In the listing below, find the line with "ATOM 19 C C" and the line with "ATOM 77 C CA". Repeat those two lines and all lines between them exactly.

BEGIN

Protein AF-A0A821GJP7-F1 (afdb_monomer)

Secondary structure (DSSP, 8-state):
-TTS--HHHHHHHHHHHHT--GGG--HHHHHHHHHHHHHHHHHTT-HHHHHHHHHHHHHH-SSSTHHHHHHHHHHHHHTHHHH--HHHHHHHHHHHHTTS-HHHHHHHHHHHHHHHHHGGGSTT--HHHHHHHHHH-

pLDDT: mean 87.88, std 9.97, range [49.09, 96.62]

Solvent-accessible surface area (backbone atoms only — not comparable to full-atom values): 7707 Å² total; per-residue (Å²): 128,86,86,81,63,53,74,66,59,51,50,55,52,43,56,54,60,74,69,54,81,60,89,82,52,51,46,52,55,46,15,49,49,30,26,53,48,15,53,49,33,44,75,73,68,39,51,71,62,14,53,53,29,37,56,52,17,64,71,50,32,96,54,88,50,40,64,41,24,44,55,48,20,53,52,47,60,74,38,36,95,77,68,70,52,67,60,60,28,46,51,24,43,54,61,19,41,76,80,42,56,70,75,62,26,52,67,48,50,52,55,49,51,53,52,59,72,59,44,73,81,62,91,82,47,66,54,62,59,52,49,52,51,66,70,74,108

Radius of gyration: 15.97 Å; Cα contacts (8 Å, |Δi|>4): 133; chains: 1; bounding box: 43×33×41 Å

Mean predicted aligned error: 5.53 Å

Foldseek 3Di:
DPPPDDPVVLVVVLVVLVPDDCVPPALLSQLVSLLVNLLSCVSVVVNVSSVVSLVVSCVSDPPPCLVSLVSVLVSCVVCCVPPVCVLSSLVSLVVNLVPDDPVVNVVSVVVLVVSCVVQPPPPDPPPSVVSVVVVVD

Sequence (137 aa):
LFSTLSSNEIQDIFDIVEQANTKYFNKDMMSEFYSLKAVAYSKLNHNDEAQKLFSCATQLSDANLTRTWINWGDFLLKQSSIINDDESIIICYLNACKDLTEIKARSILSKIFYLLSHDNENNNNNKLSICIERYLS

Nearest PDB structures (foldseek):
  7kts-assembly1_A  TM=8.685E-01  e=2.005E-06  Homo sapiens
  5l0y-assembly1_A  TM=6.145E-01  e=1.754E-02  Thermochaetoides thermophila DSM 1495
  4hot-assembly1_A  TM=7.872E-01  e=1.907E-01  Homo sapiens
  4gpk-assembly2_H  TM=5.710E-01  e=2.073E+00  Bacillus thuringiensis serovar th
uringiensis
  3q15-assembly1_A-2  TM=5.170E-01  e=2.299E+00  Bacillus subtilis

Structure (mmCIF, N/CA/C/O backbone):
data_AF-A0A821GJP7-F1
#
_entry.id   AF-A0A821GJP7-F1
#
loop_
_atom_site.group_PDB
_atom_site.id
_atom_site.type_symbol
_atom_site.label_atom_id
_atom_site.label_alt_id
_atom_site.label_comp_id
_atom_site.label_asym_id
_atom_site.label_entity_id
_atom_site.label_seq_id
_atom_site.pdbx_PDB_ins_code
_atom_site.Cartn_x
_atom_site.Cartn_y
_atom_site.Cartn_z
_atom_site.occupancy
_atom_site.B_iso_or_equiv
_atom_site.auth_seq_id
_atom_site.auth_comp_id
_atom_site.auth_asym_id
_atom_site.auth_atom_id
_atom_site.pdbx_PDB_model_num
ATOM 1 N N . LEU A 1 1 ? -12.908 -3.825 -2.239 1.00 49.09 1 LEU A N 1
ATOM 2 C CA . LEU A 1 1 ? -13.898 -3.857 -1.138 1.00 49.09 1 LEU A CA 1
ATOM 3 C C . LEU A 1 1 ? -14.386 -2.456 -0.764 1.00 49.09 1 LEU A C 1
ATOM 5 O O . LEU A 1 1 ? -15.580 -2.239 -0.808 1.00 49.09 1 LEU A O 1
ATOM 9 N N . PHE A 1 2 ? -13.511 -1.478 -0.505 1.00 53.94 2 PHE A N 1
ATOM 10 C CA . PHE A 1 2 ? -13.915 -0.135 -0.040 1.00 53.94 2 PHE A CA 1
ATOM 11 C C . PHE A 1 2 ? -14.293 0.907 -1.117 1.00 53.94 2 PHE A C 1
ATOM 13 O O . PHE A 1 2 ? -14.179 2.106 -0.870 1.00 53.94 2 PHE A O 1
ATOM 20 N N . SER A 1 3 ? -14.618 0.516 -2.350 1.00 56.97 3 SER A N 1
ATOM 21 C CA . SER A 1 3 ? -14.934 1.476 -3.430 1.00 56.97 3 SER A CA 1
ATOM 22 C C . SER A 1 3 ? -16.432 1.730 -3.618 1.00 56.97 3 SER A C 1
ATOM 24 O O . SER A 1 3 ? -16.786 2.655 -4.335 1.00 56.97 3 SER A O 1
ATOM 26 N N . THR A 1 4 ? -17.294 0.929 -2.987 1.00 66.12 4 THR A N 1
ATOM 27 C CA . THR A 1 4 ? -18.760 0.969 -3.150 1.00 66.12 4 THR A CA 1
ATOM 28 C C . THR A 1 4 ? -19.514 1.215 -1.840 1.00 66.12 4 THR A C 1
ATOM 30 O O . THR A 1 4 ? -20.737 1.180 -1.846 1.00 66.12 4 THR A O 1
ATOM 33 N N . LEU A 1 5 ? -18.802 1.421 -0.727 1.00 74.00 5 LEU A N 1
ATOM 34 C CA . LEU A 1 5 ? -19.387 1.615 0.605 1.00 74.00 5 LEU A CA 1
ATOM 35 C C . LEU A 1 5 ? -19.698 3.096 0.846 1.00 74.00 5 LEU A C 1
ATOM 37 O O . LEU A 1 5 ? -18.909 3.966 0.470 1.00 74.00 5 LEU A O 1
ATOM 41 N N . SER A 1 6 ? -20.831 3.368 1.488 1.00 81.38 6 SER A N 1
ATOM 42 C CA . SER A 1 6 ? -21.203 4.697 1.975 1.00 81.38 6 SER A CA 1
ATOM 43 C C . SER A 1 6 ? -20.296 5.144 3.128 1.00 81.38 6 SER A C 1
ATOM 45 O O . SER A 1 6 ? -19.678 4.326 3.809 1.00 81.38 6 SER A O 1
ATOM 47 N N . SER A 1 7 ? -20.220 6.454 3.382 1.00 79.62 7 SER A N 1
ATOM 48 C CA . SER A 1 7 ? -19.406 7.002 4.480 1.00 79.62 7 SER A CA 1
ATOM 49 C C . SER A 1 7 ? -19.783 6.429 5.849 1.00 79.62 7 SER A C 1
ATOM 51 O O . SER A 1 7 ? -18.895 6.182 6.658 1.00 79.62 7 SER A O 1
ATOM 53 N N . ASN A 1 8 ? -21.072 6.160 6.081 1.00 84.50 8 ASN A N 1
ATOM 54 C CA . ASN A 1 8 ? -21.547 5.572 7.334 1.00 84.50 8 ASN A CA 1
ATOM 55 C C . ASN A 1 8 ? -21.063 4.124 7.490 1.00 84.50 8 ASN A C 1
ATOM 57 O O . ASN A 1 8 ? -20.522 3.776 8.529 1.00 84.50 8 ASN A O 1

END
BEGIN

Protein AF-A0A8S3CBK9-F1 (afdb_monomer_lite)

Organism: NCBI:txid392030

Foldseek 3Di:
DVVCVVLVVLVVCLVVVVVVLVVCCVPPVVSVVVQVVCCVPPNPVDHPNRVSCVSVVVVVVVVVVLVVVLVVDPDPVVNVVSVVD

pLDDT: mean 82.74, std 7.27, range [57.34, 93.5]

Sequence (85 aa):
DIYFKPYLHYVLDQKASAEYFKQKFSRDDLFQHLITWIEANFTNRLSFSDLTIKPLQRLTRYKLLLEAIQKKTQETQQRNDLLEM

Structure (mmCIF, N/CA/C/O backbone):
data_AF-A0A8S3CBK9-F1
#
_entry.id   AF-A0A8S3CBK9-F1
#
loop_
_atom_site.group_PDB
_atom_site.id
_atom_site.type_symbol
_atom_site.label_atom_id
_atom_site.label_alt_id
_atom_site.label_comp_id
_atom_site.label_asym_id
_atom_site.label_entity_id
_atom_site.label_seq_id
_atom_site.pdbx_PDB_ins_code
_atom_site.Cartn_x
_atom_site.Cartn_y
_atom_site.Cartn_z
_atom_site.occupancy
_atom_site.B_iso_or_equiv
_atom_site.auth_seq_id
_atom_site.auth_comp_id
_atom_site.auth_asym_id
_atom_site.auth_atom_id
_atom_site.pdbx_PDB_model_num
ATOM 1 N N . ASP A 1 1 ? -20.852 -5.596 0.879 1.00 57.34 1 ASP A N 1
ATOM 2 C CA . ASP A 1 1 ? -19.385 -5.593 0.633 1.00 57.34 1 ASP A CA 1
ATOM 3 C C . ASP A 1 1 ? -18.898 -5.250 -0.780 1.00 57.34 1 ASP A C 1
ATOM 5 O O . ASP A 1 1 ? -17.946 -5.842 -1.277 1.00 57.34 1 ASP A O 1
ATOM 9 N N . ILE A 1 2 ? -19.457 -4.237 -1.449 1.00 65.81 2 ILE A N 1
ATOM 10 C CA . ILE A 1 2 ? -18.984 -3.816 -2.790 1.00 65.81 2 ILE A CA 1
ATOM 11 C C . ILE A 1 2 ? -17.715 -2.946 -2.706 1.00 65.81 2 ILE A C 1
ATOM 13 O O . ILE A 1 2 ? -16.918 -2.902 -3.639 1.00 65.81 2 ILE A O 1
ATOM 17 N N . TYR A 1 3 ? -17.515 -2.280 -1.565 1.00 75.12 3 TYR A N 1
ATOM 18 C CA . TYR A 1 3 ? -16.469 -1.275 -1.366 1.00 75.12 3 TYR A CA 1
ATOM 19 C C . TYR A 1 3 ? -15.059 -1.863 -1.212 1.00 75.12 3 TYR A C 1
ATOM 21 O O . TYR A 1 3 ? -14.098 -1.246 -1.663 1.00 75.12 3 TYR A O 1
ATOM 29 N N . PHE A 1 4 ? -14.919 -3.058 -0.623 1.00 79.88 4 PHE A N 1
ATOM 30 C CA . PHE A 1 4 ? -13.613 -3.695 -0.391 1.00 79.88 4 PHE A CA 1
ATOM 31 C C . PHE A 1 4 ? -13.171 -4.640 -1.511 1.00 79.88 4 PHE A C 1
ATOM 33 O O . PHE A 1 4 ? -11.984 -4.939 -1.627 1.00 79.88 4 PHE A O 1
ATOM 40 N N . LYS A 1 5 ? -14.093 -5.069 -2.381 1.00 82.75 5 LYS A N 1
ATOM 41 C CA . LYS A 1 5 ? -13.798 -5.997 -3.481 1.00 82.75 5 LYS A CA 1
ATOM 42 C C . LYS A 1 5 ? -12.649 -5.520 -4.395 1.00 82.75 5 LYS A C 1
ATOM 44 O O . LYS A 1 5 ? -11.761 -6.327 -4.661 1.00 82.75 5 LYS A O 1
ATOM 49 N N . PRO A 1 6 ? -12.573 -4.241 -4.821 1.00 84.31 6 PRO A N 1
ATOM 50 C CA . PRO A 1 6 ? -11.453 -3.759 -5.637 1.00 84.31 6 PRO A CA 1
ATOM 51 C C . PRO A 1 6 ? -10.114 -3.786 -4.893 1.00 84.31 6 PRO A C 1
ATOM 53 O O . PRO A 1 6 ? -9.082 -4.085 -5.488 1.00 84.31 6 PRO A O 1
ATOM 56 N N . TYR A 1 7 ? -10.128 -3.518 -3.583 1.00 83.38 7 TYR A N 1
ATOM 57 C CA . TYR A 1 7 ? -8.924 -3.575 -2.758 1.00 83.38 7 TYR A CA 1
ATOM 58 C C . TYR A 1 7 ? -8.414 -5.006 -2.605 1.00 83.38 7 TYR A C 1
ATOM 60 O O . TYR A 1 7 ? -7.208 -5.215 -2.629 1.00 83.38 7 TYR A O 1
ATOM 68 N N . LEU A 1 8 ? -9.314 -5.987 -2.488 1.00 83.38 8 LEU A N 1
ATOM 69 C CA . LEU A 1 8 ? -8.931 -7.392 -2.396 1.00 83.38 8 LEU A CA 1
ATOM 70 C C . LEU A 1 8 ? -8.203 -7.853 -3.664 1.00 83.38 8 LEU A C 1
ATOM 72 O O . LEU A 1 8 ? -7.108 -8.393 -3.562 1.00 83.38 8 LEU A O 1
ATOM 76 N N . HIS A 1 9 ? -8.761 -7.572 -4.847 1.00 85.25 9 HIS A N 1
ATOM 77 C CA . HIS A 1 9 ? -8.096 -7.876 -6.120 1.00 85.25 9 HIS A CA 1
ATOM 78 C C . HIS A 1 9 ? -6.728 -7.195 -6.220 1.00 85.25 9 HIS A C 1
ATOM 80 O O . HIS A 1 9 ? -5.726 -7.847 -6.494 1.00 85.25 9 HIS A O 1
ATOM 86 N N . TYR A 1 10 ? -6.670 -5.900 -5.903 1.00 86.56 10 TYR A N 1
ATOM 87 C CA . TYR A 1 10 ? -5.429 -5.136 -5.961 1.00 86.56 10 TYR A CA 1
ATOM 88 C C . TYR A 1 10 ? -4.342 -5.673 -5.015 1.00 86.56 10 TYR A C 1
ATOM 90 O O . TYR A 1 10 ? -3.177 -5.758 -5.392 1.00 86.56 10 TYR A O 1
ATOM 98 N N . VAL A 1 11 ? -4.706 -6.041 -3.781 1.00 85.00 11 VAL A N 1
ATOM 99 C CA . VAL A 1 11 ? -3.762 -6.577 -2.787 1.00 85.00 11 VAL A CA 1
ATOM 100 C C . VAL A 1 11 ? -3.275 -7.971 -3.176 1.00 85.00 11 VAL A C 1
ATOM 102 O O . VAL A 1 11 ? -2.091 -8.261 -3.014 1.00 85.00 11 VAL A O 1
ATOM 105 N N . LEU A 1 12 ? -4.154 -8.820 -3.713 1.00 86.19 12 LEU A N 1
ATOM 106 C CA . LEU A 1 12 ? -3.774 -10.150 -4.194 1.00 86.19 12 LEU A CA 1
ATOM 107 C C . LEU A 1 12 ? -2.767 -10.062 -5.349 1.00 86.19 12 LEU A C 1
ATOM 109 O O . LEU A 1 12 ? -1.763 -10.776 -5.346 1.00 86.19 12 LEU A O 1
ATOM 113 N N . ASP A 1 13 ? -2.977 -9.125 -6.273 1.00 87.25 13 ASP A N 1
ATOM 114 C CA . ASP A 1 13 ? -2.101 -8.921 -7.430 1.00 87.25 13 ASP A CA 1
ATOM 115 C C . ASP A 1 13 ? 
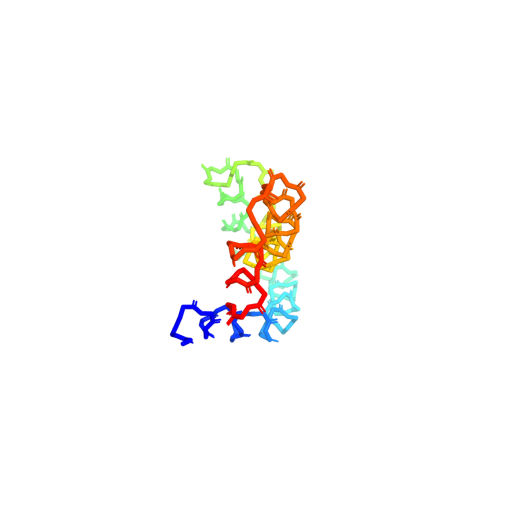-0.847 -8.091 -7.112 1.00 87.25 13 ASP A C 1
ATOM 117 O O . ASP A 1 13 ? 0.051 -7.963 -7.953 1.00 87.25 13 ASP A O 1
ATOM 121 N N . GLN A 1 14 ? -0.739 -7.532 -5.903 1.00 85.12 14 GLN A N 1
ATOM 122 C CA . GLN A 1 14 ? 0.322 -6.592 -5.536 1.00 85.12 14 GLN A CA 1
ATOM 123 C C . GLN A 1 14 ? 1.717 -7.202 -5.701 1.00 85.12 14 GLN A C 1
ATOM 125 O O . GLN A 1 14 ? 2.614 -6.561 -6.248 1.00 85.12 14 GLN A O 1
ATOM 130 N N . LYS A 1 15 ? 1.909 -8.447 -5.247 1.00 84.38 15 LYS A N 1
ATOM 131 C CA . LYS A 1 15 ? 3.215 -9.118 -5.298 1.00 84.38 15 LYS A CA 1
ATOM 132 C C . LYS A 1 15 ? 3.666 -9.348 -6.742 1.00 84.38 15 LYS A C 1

END

**Exercise output:**
ATOM 19 C C . TYR A 1 3 ? -15.059 -1.863 -1.212 1.00 75.12 3 TYR A C 1
ATOM 21 O O . TYR A 1 3 ? -14.098 -1.246 -1.663 1.00 75.12 3 TYR A O 1
ATOM 29 N N . PHE A 1 4 ? -14.919 -3.058 -0.623 1.00 79.88 4 PHE A N 1
ATOM 30 C CA . PHE A 1 4 ? -13.613 -3.695 -0.391 1.00 79.88 4 PHE A CA 1
ATOM 31 C C . PHE A 1 4 ? -13.171 -4.640 -1.511 1.00 79.88 4 PHE A C 1
ATOM 33 O O . PHE A 1 4 ? -11.984 -4.939 -1.627 1.00 79.88 4 PHE A O 1
ATOM 40 N N . LYS A 1 5 ? -14.093 -5.069 -2.381 1.00 82.75 5 LYS A N 1
ATOM 41 C CA . LYS A 1 5 ? -13.798 -5.997 -3.481 1.00 82.75 5 LYS A CA 1
ATOM 42 C C . LYS A 1 5 ? -12.649 -5.520 -4.395 1.00 82.75 5 LYS A C 1
ATOM 44 O O . LYS A 1 5 ? -11.761 -6.327 -4.661 1.00 82.75 5 LYS A O 1
ATOM 49 N N . PRO A 1 6 ? -12.573 -4.241 -4.821 1.00 84.31 6 PRO A N 1
ATOM 50 C CA . PRO A 1 6 ? -11.453 -3.759 -5.637 1.00 84.31 6 PRO A CA 1
ATOM 51 C C . PRO A 1 6 ? -10.114 -3.786 -4.893 1.00 84.31 6 PRO A C 1
ATOM 53 O O . PRO A 1 6 ? -9.082 -4.085 -5.488 1.00 84.31 6 PRO A O 1
ATOM 56 N N . TYR A 1 7 ? -10.128 -3.518 -3.583 1.00 83.38 7 TYR A N 1
ATOM 57 C CA . TYR A 1 7 ? -8.924 -3.575 -2.758 1.00 83.38 7 TYR A CA 1
ATOM 58 C C . TYR A 1 7 ? -8.414 -5.006 -2.605 1.00 83.38 7 TYR A C 1
ATOM 60 O O . TYR A 1 7 ? -7.208 -5.215 -2.629 1.00 83.38 7 TYR A O 1
ATOM 68 N N . LEU A 1 8 ? -9.314 -5.987 -2.488 1.00 83.38 8 LEU A N 1
ATOM 69 C CA . LEU A 1 8 ? -8.931 -7.392 -2.396 1.00 83.38 8 LEU A CA 1
ATOM 70 C C . LEU A 1 8 ? -8.203 -7.853 -3.664 1.00 83.38 8 LEU A C 1
ATOM 72 O O . LEU A 1 8 ? -7.108 -8.393 -3.562 1.00 83.38 8 LEU A O 1
ATOM 76 N N . HIS A 1 9 ? -8.761 -7.572 -4.847 1.00 85.25 9 HIS A N 1
ATOM 77 C CA . HIS A 1 9 ? -8.096 -7.876 -6.120 1.00 85.25 9 HIS A CA 1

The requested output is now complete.